Since 2002, the Bristol-Myers Squibb Foundation also has been leading
efforts at the community level in Asia in HBV and HCV awareness,
destigmatization, prevention, and care through the Delivering Hope
program. The multi-pronged program includes a variety of disease
education and vaccination efforts, including prevention of the most
common means of transmission, from mother to child. It also includes
capacity building, and training in partnership with local NGOs,
governments and healthcare workers. In China alone, more than 8 million
people at high risk of hepatitis infection across 28 provinces have
benefitted from these programs over the past decade. The Foundation has
committed more than $9.6 million (U.S.) in grants to a diverse group of
organizations for programs targeting specific populations.
About Daclatasvir
Daclatasvir, marketed as Daklinza, is a NS5A replication complex
inhibitor which targets the NS5A protein by directly disrupting its
normal function. The NS5A protein plays essential roles in the HCV viral
life cycle, including viral RNA replication and virion (viral particle)

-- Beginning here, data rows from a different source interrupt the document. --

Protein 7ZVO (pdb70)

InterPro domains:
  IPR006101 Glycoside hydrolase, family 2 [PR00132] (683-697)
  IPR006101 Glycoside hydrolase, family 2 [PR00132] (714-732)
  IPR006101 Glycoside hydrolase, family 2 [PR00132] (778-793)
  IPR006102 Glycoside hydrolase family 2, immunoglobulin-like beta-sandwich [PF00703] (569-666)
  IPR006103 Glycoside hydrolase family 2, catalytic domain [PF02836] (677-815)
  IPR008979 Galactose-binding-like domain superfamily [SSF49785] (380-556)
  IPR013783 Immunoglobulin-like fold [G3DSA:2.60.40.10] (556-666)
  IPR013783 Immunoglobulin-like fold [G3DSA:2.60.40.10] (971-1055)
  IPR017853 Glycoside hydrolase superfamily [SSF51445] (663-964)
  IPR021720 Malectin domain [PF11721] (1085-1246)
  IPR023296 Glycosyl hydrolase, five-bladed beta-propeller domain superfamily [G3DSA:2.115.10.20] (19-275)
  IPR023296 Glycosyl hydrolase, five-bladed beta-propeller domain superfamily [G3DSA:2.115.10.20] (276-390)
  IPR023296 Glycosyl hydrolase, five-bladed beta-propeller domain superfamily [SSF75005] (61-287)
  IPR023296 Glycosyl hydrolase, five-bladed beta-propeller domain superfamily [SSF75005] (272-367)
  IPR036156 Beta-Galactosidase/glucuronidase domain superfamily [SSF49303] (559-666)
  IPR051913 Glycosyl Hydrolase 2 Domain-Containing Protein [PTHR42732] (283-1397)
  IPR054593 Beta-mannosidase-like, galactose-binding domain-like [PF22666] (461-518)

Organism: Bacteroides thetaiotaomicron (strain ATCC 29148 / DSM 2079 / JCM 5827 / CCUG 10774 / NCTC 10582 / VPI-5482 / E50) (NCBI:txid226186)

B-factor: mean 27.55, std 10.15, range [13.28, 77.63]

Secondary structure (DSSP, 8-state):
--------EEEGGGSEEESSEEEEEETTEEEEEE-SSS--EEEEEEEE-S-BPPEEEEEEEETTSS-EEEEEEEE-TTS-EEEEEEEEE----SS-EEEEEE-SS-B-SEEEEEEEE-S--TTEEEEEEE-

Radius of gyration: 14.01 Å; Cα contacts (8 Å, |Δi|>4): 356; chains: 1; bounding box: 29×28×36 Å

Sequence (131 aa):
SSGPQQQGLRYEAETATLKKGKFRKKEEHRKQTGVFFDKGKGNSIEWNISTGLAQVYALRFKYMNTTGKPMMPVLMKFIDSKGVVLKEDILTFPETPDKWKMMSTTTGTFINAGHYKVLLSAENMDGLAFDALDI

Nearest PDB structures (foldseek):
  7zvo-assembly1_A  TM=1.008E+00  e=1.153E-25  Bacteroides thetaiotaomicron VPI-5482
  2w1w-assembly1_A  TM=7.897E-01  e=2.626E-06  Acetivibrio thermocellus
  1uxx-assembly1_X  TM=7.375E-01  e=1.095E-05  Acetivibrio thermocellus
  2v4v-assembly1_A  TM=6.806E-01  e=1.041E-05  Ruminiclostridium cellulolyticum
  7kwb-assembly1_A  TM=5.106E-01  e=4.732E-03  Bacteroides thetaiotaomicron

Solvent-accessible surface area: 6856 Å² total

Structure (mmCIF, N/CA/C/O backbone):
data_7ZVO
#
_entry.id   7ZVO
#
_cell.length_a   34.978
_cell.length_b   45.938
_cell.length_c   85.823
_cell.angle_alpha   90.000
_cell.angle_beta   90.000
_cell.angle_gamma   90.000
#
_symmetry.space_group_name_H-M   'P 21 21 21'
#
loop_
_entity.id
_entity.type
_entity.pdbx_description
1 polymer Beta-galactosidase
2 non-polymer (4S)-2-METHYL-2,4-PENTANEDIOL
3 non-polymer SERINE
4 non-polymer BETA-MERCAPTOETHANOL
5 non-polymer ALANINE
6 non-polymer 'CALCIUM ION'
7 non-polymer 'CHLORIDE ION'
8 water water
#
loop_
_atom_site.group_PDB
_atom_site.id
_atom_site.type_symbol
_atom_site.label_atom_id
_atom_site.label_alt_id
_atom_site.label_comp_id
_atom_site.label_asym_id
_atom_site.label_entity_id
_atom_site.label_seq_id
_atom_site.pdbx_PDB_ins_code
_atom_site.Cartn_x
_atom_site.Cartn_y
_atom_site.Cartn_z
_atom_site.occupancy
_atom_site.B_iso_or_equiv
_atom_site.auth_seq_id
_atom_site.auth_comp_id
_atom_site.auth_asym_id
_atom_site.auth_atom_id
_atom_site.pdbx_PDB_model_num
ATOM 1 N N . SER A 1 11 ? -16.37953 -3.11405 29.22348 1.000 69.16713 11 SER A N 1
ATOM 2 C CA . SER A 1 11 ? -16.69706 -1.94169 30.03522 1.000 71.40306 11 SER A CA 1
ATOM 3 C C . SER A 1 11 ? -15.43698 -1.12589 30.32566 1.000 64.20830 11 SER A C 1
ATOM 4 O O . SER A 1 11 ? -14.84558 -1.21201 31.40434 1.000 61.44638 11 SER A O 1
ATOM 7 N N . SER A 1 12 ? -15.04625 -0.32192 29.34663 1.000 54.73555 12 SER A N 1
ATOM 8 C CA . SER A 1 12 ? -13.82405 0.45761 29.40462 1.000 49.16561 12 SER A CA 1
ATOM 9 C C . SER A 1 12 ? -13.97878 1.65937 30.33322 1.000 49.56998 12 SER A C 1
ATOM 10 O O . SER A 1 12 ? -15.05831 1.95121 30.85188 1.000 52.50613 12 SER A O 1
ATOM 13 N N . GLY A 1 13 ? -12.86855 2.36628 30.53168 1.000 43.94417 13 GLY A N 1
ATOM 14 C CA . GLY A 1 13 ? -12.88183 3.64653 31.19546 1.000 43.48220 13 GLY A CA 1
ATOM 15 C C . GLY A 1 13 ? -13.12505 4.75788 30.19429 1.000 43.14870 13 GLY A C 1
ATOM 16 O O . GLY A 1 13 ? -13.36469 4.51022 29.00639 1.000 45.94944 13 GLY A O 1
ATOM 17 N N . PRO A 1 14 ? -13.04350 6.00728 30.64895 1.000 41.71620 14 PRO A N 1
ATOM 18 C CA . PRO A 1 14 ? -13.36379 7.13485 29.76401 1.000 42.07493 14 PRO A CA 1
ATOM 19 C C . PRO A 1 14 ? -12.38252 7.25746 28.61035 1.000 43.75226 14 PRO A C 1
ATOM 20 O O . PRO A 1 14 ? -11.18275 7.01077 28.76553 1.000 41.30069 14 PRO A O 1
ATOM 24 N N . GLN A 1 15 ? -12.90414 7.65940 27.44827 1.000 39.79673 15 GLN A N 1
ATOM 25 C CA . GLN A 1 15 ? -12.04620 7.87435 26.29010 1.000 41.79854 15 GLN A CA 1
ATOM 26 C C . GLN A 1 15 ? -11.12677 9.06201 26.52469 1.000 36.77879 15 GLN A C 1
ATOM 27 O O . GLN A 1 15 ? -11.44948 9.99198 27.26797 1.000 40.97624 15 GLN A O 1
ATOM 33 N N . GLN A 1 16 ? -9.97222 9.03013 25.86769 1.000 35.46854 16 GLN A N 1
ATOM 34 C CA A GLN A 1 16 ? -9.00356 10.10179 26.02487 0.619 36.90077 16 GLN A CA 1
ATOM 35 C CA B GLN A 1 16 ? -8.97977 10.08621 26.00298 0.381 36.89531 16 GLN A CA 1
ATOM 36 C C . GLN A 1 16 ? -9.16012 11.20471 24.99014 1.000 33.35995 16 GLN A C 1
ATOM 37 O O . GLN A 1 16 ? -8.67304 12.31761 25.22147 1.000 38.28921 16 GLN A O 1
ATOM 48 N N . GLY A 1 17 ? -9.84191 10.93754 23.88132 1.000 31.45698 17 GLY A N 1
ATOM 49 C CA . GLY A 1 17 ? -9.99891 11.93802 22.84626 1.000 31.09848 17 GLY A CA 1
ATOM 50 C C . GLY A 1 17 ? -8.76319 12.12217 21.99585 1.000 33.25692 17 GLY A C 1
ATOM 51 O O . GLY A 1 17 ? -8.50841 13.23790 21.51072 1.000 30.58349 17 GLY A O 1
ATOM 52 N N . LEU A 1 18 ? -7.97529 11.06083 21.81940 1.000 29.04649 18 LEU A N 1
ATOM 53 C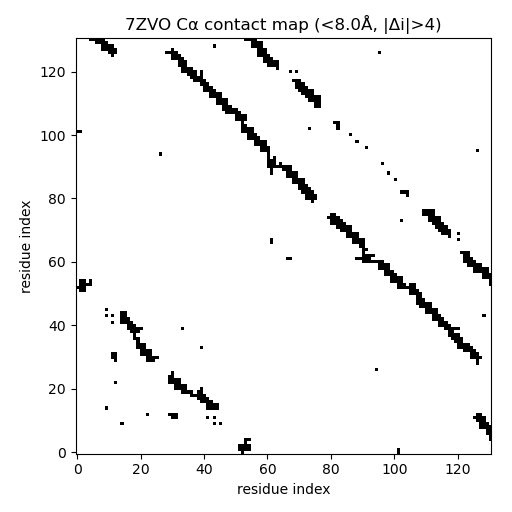 CA . LEU A 1 18 ? -6.75381 11.09277 21.03073 1.000 27.78527 18 LEU A CA 1
ATOM 54 C C . LEU A 1 18 ? -6.88251 10.19466 19.81368 1.000 24.27830 18 LEU A C 1
ATOM 55 O O . LEU A 1 18 ? -7.40462 9.07506 19.89949 1.000 22.84386 18 LEU A O 1
ATOM 60 N N . ARG A 1 19 ? -6.37725 10.68807 18.68958 1.000 20.14957 19 ARG A N 1
ATOM 61 C CA . ARG A 1 19 ? -6.35718 9.95033 17.43383 1.000 20.85284 19 ARG A CA 1
ATOM 62 C C . ARG A 1 19 ? -4.92497 9.66817 17.01286 1.000 19.64851 19 ARG A C 1
ATOM 63 O O . ARG A 1 19 ? -4.06649 10.55785 17.04772 1.000 21.08732 19 ARG A O 1
ATOM 71 N N . TYR A 1 20 ? -4.66978 8.41613 16.63795 1.000 17.47730 20 TYR A N 1
ATOM 72 C CA . TYR A 1 20 ? -3.38880 7.98289 16.09335 1.000 17.24444 20 TYR A CA 1
ATOM 73 C C . TYR A 1 20 ? -3.62062 7.55144 14.64931 1.000 18.96699 20 TYR A C 1
ATOM 74 O O . TYR A 1 20 ? -4.31693 6.56212 14.39863 1.000 18.34804 20 TYR A O 1
ATOM 83 N N . GLU A 1 21 ? -3.06569 8.29986 13.69483 1.000 19.58855 21 GLU A N 1
ATOM 84 C CA . GLU A 1 21 ? -3.34268 8.03337 12.28853 1.000 19.53307 21 GLU A CA 1
ATOM 85 C C . GLU A 1 21 ? -2.74040 6.70614 11.85293 1.000 18.32578 21 GLU A C 1
ATOM 86 O O . GLU A 1 21 ? -1.60964 6.37311 12.20065 1.000 17.94956 21 GLU A O 1
ATOM 92 N N . ALA A 1 22 ? -3.50314 5.95225 11.06234 1.000 15.59050 22 ALA A N 1
ATOM 93 C CA . ALA A 1 22 ? -2.97615 4.70118 10.52104 1.000 15.81286 22 ALA A CA 1
ATOM 94 C C . ALA A 1 22 ? -1.74333 4.93697 9.64909 1.000 18.13560 22 ALA A C 1
ATOM 95 O O . ALA A 1 22 ? -0.78681 4.14416 9.67724 1.000 18.26139 22 ALA A O 1
ATOM 97 N N . GLU A 1 23 ? -1.73406 6.03587 8.88319 1.000 17.27111 23 GLU A N 1
ATOM 98 C CA . GLU A 1 23 ? -0.70718 6.23518 7.87231 1.000 20.97403 23 GLU A CA 1
ATOM 99 C C . GLU A 1 23 ? 0.64741 6.61237 8.45903 1.000 21.51910 23 GLU A C 1
ATOM 100 O O . GLU A 1 23 ? 1.64339 6.56738 7.73258 1.000 24.96925 23 GLU A O 1
ATOM 106 N N . THR A 1 24 ? 0.72089 6.97031 9.74189 1.000 20.29051 24 THR A N 1
ATOM 107 C CA . THR A 1 24 ? 1.99790 7.16981 10.41695 1.000 20.50703 24 THR A CA 1
ATOM 108 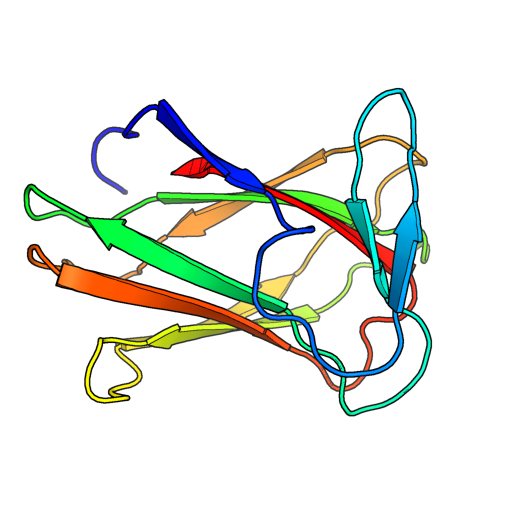C C . THR A 1 24 ? 2.26405 6.09531 11.46516 1.000 22.19379 24 THR A C 1
ATOM 109 O O . THR A 1 24 ? 3.17024 6.24793 12.28926 1.000 23.49075 24 THR A O 1
ATOM 113 N N . ALA A 1 25 ? 1.50315 5.00684 11.44008 1.000 19.81055 25 ALA A N 1
ATOM 114 C CA . ALA A 1 25 ? 1.74968 3.85072 12.28575 1.000 19.66121 25 ALA A CA 1
ATOM 115 C C . ALA A 1 25 ? 2.81362 2.96648 11.63845 1.000 20.06916 25 ALA A C 1
ATOM 116 O O . ALA A 1 25 ? 3.39390 3.30412 10.60496 1.000 23.56305 25 ALA A O 1
ATOM 118 N N . THR A 1 26 ? 3.10590 1.83404 12.25857 1.000 18.04524 26 THR A N 1
ATOM 119 C CA . THR A 1 26 ? 4.12929 0.93686 11.74043 1.000 19.00238 26 THR A CA 1
ATOM 120 C C . THR A 1 26 ? 3.47766 -0.04329 10.78397 1.000 20.11772 26 THR A C 1
ATOM 121 O O . THR A 1 26 ? 2.65163 -0.85769 11.20293 1.000 19.95105 26 THR A O 1
ATOM 125 N N . LEU A 1 27 ? 3.85714 0.02267 9.51264 1.000 17.82769 27 LEU A N 1
ATOM 126 C CA . LEU A 1 27 ? 3.16355 -0.69241 8.44301 1.000 18.40534 27 LEU A CA 1
ATOM 127 C C . LEU A 1 27 ? 4.08051 -1.73453 7.82323 1.000 21.39475 27 LEU A C 1
ATOM 128 O O . LEU A 1 27 ? 5.25385 -1.45750 7.55369 1.000 22.09654 27 LEU A O 1
ATOM 133 N N . LYS A 1 28 ? 3.54895 -2.93902 7.60113 1.000 20.36120 28 LYS A N 1
ATOM 134 C CA A LYS A 1 28 ? 4.30574 -4.01010 6.97600 0.498 21.08998 28 LYS A CA 1
ATOM 135 C CA B LYS A 1 28 ? 4.30360 -4.01366 6.97765 0.502 20.77944 28 LYS A CA 1
ATOM 136 C C . LYS A 1 28 ? 3.46567 -4.66001 5.88624 1.000 20.80097 28 LYS A C 1
ATOM 137 O O . LYS A 1 28 ? 2.23607 -4.70211 5.96968 1.000 19.57299 28 LYS A O 1
ATOM 148 N N . GLY A 1 29 ? 4.14637 -5.15001 4.85299 1.000 20.57113 29 GLY A N 1
ATOM 149 C CA . GLY A 1 29 ? 3.49643 -5.91237 3.80534 1.000 21.74045 29 GLY A CA 1
ATOM 150 C C . GLY A 1 29 ? 3.21932 -5.10357 2.55847 1.000 25.05731 29 GLY A C 1
ATOM 151 O O . GLY A 1 29 ? 4.00129 -4.21968 2.19268 1.000 22.54344 29 GLY A O 1
ATOM 152 N N . LYS A 1 30 ? 2.10320 -5.39713 1.90486 1.000 22.92437 30 LYS A N 1
ATOM 153 C CA . LYS A 1 30 ? 1.71303 -4.74745 0.66266 1.000 24.36700 30 LYS A CA 1
ATOM 154 C C . LYS A 1 30 ? 0.50026 -3.87015 0.92285 1.000 22.13586 30 LYS A C 1
ATOM 155 O O . LYS A 1 30 ? -0.57435 -4.37010 1.27148 1.000 21.36232 30 LYS A O 1
ATOM 161 N N . PHE A 1 31 ? 0.67488 -2.56642 0.74864 1.000 19.93736 31 PHE A N 1
ATOM 162 C CA . PHE A 1 31 ? -0.37040 -1.61313 1.08148 1.000 20.51155 31 PHE A CA 1
ATOM 163 C C . PHE A 1 31 ? -0.12300 -0.34750 0.28117 1.000 24.95751 31 PHE A C 1
ATOM 164 O O . PHE A 1 31 ? 0.96569 -0.12691 -0.25887 1.000 26.53094 31 PHE A O 1
ATOM 172 N N . ARG A 1 32 ? -1.13844 0.50078 0.24239 1.000 20.01591 32 ARG A N 1
ATOM 173 C CA . ARG A 1 32 ? -1.00029 1.82437 -0.34303 1.000 23.99480 32 ARG A CA 1
ATOM 174 C C . ARG A 1 32 ? -1.64222 2.84747 0.57743 1.000 22.68062 32 ARG A C 1
ATOM 175 O O . ARG A 1 32 ? -2.64670 2.57149 1.23642 1.000 21.95685 32 ARG A O 1
ATOM 183 N N . LYS A 1 33 ? -1.05563 4.03845 0.62574 1.000 21.65634 33 LYS A N 1
ATOM 184 C CA . LYS A 1 33 ? -1.68643 5.15112 1.30818 1.000 24.70237 33 LYS A CA 1
ATOM 185 C C . LYS A 1 33 ? -2.49179 5.92705 0.28321 1.000 26.41224 33 LYS A C 1
ATOM 186 O O . LYS A 1 33 ? -1.97819 6.27671 -0.78206 1.000 29.42796 33 LYS A O 1
ATOM 192 N N . LYS A 1 34 ? -3.76242 6.14934 0.58385 1.000 24.98851 34 LYS A N 1
ATOM 193 C CA . LYS A 1 34 ? -4.67195 6.78497 -0.35407 1.000 28.97810 34 LYS A CA 1
ATOM 194 C C . LYS A 1 34 ? -5.62230 7.68685 0.40693 1.000 26.94055 34 LYS A C 1
ATOM 195 O O . LYS A 1 34 ? -5.93980 7.43251 1.56863 1.000 25.23948 34 LYS A O 1
ATOM 201 N N . GLU A 1 35 ? -6.07554 8.74577 -0.26115 1.000 27.13232 35 GLU A N 1
ATOM 202 C CA A GLU A 1 35 ? -7.11276 9.60715 0.28473 0.523 28.12594 35 GLU A CA 1
ATOM 203 C CA B GLU A 1 35 ? -7.11379 9.59620 0.29065 0.477 28.34231 35 GLU A CA 1
ATOM 204 C C . GLU A 1 35 ? -8.47738 9.10743 -0.17148 1.000 28.42793 35 GLU A C 1
ATOM 205 O O . GLU A 1 35 ? -8.65829 8.73006 -1.33428 1.000 26.87748 35 GLU A O 1
ATOM 216 N N . HIS A 1 36 ? -9.42986 9.08133 0.75708 1.000 26.32347 36 HIS A N 1
ATOM 217 C CA . HIS A 1 36 ? -10.79022 8.67827 0.42085 1.000 24.07166 36 HIS A CA 1
ATOM 218 C C . HIS A 1 36 ? -11.74535 9.49178 1.27338 1.000 27.77998 36 HIS A C 1
ATOM 219 O O . HIS A 1 36 ? -11.67434 9.43619 2.51132 1.000 23.67327 36 HIS A O 1
ATOM 226 N N . ARG A 1 37 ? -12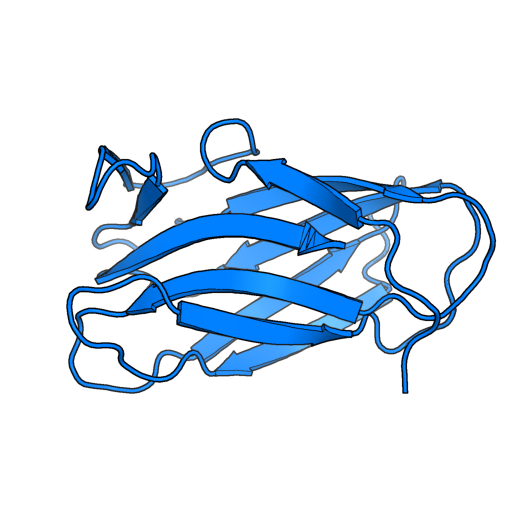.64011 10.21803 0.59714 1.000 26.63103 37 ARG A N 1
ATOM 227 C CA . ARG A 1 37 ? -13.62780 11.08034 1.23411 1.000 27.68313 37 ARG A CA 1
ATOM 228 C C . ARG A 1 37 ? -12.96036 11.96246 2.28551 1.000 26.91628 37 ARG A C 1
ATOM 229 O O . ARG A 1 37 ? -13.40645 12.07067 3.43097 1.000 27.54691 37 ARG A O 1
ATOM 237 N N . LYS A 1 38 ? -11.84679 12.56589 1.87470 1.000 28.72146 38 LYS A N 1
ATOM 238 C CA . LYS A 1 38 ? -11.04799 13.56913 2.58272 1.000 27.82219 38 LYS A CA 1
ATOM 239 C C . LYS A 1 38 ? -10.18289 12.98473 3.69859 1.000 28.13855 38 LYS A C 1
ATOM 240 O O . LYS A 1 38 ? -9.49415 13.75532 4.37968 1.000 29.70812 38 LYS A O 1
ATOM 246 N N . GLN A 1 39 ? -10.18187 11.67245 3.91237 1.000 25.69236 39 GLN A N 1
ATOM 247 C CA . GLN A 1 39 ? -9.35094 11.04599 4.92491 1.000 25.28329 39 GLN A CA 1
ATOM 248 C C . GLN A 1 39 ? -8.21464 10.29017 4.25858 1.000 23.71247 39 GLN A C 1
ATOM 249 O O . GLN A 1 39 ? -8.38282 9.71784 3.18136 1.000 26.73478 39 GLN A O 1
ATOM 255 N N . THR A 1 40 ? -7.06355 10.26379 4.91646 1.000 23.07794 40 THR A N 1
ATOM 256 C CA . THR A 1 40 ? -5.94185 9.46700 4.44563 1.000 21.86523 40 THR A CA 1
ATOM 257 C C . THR A 1 40 ? -5.94460 8.13686 5.18462 1.000 21.49583 40 THR A C 1
ATOM 258 O O . THR A 1 40 ? -6.04413 8.09914 6.41520 1.000 20.49502 40 THR A O 1
ATOM 262 N N . GLY A 1 41 ? -5.85760 7.04639 4.42911 1.000 20.37003 41 GLY A N 1
ATOM 263 C CA . GLY A 1 41 ? -5.91027 5.72497 5.01087 1.000 19.72878 41 GLY A CA 1
ATOM 264 C C . GLY A 1 41 ? -4.83501 4.82335 4.43358 1.000 19.11596 41 GLY A C 1
ATOM 265 O O . GLY A 1 41 ? -4.23536 5.10699 3.40087 1.000 19.13827 41 GLY A O 1
ATOM 266 N N . VAL A 1 42 ? -4.62471 3.70939 5.12596 1.000 16.95895 42 VAL A N 1
ATOM 267 C CA . VAL A 1 42 ? -3.73401 2.65671 4.68409 1.000 18.13496 42 VAL A CA 1
ATOM 268 C C . VAL A 1 42 ? -4.60854 1.54965 4.12308 1.000 20.44434 42 VAL A C 1
ATOM 269 O O . VAL A 1 42 ? -5.45609 1.00113 4.84085 1.000 19.00266 42 VAL A O 1
ATOM 273 N N . PHE A 1 43 ? -4.39815 1.22533 2.85070 1.000 16.57438 43 PHE A N 1
ATOM 274 C CA . PHE A 1 43 ? -5.22387 0.26630 2.11692 1.000 18.14580 43 PHE A CA 1
ATOM 275 C C . PHE A 1 43 ? -4.39742 -0.98658 1.86488 1.000 17.05742 43 PHE A C 1
ATOM 276 O O . PHE A 1 43 ? -3.42622 -0.94582 1.10874 1.000 18.53979 43 PHE A O 1
ATOM 284 N N . PHE A 1 44 ? -4.79468 -2.10656 2.46580 1.000 15.40425 44 PHE A N 1
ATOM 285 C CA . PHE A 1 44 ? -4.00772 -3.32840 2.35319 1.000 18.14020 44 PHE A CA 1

assembly. Daklinza is approved by the U.S. Food and Drug
Administration (FDA) for use with sofosbuvir, with or without ribavirin,
for the treatment of patients with HCV genotype 1 or genotype 3
infection. Sustained virologic response (SVR12) rates are reduced in HCV
genotype 3-infected patients with cirrhosis receiving Daklinza in
combination with sofosbuvir for 12 weeks. Daklinza is approved by
the European Medicines Agency (EMA) for patients with HCV genotypes 1,
3, or 4.
Test all patients for evidence of current or prior hepatitis B virus
(HBV) infection before initiating treatment with Daklinza. HBV
reactivation has been reported in HCV/HBV coinfected patients who were
undergoing or had completed treatment with HCV direct acting antivirals
and were not receiving HBV antiviral therapy. Some cases have resulted
in fulminant hepatitis, hepatic failure, and death. Monitor HCV/HBV
coinfected patients for hepatitis flare or HBV reactivation during HCV
treatment and post-treatment follow-up. Initiate appropriate management
for HBV infection as clinically indicated. Please see full Important
Safety Information below for more details.
About Asunaprevir
Asunaprevir, marketed as Sunvepra, is an NS3 protease inhibitor,
an agent that binds to the NS3 protein of the HCV virus to block its
activity. The NS3/4A protease plays an essential role in the assembly of
the viral replication complex. Sunvepra is approved in 17
countries around the world, including in the Asia Pacific, Latin
America, and Eastern Europe regions; Sunvepra is not approved in
the United States. Sunvepra is approved as part of a regimen with Daklinza
for the treatment of HCV genotype 1b infection in adult patients. For
patients receiving Sunvepra-containing regimens, frequent
monitoring of liver enzymes (alanine aminotransferase (ALT), aspartate
aminotransferase (AST)) and bilirubin is required until completion of
therapy.
About Bristol-Myers Squibb in HCV
Bristol-Myers Squibb is focused on helping to eradicate hepatitis C
around the world, with a primary emphasis on difficult-to-treat
patients, including those millions in countries where population-based
HCV solutions remain a high unmet need.
In July 2014, Japan became the first country in the world to approve the
use of a daclatasvir-based regimen for the treatment of chronic
hepatitis C. Since then, daclatasvir-based regimens have been approved
in more than 60 countries across North, Central and South America,
Europe, the Middle East and the Asia-Pacific region.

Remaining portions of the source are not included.